For instance, assuming we have priors set up as above, we can visualize the
prior distribution(s) like this:
plot_prior(priors, "Ne")To make developing complete pipelines more efficient, demografr also provides
means to test and evaluate their individual components even further.

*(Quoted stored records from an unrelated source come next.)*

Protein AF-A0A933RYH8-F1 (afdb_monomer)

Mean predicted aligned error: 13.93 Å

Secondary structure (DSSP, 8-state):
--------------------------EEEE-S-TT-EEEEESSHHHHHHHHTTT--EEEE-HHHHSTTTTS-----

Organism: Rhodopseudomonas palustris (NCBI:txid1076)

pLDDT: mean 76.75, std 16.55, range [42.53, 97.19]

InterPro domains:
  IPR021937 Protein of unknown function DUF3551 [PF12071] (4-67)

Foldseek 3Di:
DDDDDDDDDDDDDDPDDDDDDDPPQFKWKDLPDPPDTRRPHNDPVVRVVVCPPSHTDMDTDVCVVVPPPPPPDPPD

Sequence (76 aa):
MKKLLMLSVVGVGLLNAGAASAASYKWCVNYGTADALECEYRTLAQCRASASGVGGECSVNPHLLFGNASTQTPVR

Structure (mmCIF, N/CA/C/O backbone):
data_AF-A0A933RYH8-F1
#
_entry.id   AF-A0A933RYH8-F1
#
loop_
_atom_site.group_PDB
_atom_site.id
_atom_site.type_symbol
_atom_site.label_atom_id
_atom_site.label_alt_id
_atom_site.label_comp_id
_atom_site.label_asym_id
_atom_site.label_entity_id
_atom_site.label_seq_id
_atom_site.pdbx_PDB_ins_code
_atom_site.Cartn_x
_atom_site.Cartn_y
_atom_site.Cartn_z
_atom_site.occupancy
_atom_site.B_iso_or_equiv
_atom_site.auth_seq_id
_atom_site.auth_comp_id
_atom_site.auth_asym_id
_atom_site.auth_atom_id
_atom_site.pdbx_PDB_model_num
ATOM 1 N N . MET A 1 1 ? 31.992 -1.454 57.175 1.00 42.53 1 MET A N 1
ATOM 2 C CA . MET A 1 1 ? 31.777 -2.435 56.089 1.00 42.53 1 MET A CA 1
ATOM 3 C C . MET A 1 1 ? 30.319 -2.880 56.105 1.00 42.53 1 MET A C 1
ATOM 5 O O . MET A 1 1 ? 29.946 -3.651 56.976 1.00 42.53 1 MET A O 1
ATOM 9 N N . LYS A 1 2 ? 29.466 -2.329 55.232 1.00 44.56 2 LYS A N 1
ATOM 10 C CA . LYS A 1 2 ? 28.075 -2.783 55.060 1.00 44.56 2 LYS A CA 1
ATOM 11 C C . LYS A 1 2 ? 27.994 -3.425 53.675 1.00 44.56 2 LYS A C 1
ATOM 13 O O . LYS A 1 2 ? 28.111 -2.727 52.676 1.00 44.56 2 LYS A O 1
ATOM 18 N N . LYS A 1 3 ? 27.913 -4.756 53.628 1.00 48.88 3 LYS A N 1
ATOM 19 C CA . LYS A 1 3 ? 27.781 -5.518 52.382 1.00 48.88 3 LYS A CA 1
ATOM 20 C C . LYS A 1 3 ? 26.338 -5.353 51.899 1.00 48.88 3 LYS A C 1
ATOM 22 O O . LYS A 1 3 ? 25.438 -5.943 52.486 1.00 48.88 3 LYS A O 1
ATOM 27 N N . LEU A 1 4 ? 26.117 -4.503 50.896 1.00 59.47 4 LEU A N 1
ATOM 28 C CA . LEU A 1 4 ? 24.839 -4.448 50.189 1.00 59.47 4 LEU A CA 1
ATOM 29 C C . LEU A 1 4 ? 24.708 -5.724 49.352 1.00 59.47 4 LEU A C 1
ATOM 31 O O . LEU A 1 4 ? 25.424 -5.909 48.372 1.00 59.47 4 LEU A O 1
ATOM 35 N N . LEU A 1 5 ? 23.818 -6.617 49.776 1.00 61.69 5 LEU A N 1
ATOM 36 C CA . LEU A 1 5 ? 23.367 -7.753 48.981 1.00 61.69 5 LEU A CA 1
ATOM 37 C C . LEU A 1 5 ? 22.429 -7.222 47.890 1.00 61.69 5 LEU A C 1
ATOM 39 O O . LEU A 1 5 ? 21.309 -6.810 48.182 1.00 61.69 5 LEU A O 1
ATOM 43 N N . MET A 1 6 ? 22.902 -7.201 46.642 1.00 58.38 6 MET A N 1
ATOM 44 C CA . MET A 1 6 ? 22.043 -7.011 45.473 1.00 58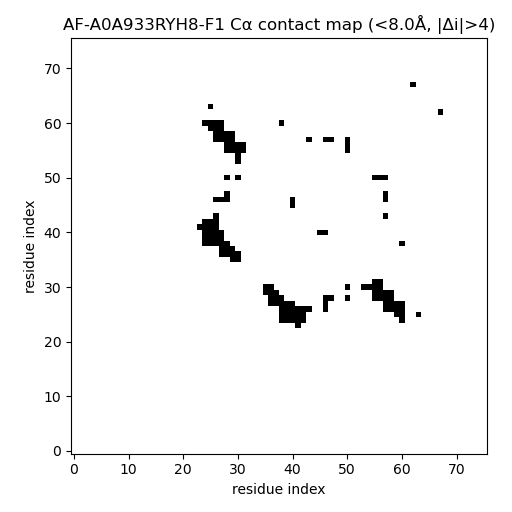.38 6 MET A CA 1
ATOM 45 C C . MET A 1 6 ? 21.218 -8.282 45.265 1.00 58.38 6 MET A C 1
ATOM 47 O O . MET A 1 6 ? 21.769 -9.346 44.992 1.00 58.38 6 MET A O 1
ATOM 51 N N . LEU A 1 7 ? 19.899 -8.165 45.405 1.00 63.12 7 LEU A N 1
ATOM 52 C CA . LEU A 1 7 ? 18.946 -9.214 45.062 1.00 63.12 7 LEU A CA 1
ATOM 53 C C . LEU A 1 7 ? 18.513 -8.995 43.604 1.00 63.12 7 LEU A C 1
ATOM 55 O O . LEU A 1 7 ? 17.668 -8.150 43.316 1.00 63.12 7 LEU A O 1
ATOM 59 N N . SER A 1 8 ? 19.134 -9.705 42.667 1.00 62.66 8 SER A N 1
ATOM 60 C CA . SER A 1 8 ? 18.743 -9.696 41.256 1.00 62.66 8 SER A CA 1
ATOM 61 C C . SER A 1 8 ? 17.536 -10.616 41.048 1.00 62.66 8 SER A C 1
ATOM 63 O O . SER A 1 8 ? 17.656 -11.839 41.060 1.00 62.66 8 SER A O 1
ATOM 65 N N . VAL A 1 9 ? 16.354 -10.026 40.853 1.00 71.62 9 VAL A N 1
ATOM 66 C CA . VAL A 1 9 ? 15.160 -10.754 40.403 1.00 71.62 9 VAL A CA 1
ATOM 67 C C . VAL A 1 9 ? 15.284 -10.989 38.899 1.00 71.62 9 VAL A C 1
ATOM 69 O O . VAL A 1 9 ? 15.126 -10.068 38.101 1.00 71.62 9 VAL A O 1
ATOM 72 N N . VAL A 1 10 ? 15.572 -12.229 38.504 1.00 72.19 10 VAL A N 1
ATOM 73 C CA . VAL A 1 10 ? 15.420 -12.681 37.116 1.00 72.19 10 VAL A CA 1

For instance,
the function simulate_model() simulates data from a single simulation run:
ts <- simulate_model(model, priors, sequence_length = 1e6, recombination_rate = 1e-8, mutation_rate = 1e-8)
ts
#> ╔═══════════════════════════╗
#> ║TreeSequence ║
#> ╠═══════════════╤═══════════╣
#> ║Trees │ 1,670║
#> ╟───────────────┼───────────╢
#> ║Sequence Length│ 1,000,000║
#> ╟───────────────┼───────────╢
#> ║Time Units │generations║
#> ╟───────────────┼───────────╢
#> ║Sample Nodes │ 200║
#> ╟───────────────┼───────────╢
#> ║Total Size │ 467.6 KiB║
#> ╚═══════════════╧═══════════╝
#> ╔═══════════╤═════╤═════════╤════════════╗
#> ║Table │Rows │Size │Has Metadata║
#> ╠═══════════╪═════╪═════════╪════════════╣
#> ║Edges │7,284│227.6 KiB│ No║
#> ╟───────────┼─────┼─────────┼────────────╢
#> ║Individuals│ 100│ 2.8 KiB│ No║
#> ╟───────────┼─────┼─────────┼────────────╢
#> ║Migrations │ 0│ 8 Bytes│ No║
#> ╟───────────┼─────┼─────────┼────────────╢
#> ║Mutations │1,942│ 70.2 KiB│ No║
#> ╟───────────┼─────┼─────────┼────────────╢
#> ║Nodes │2,122│ 58.0 KiB│ No║
#> ╟───────────┼─────┼─────────┼────────────╢
#> ║Populations│ 4│331 Bytes│ Yes║
#> ╟───────────┼─────┼─────────┼────────────╢
#> ║Provenances│ 2│ 3.3 KiB│ No║
#> ╟───────────┼─────┼─────────┼────────────╢
#> ║Sites │1,938│ 47.3 KiB│ No║
#> ╚═══════════╧═════╧═════════╧════════════╝With this one simulation data instance ts (in this case, a tree-sequence
object of which the above-mentioned function
simulate_abc() would produce millions, making troubleshooting challenging and
slow),
we can apply individual summary statistic functions using another helper
function summarise_data():
summarise_data(ts, functions)
#> $diversity
#> # A tibble: 4 × 2
#> set diversity
#> <chr> <dbl>
#> 1 A 0.0000792
#> 2 B 0.0000409
#> 3 C 0.000190
#> 4 D 0.000126
#>
#> $divergence
#> # A tibble: 6 × 3
#> x y divergence
#> <chr> <chr> <dbl>
#> 1 A B 0.000270
#> 2 A C 0.000255
#> 3 A D 0.000268
#> 4 B C 0.000206
#> 5 B D 0.000248
#> 6 C D 0.000211
#>
#> $f4
#> # A tibble: 1 × 5
#> W X Y Z f4
#> <chr> <chr> <chr> <chr> <dbl>
#> 1 A B C D -0.0000152By comparing the format of this result to the observed data (given in the
list observed at the beginning of this page), we can make sure
that both simulated and observed summary statistics are mutually compatible,
and can be thus directly compared in later steps of the ABC workflow.
See the reference for a complete overview of the functionality of this package.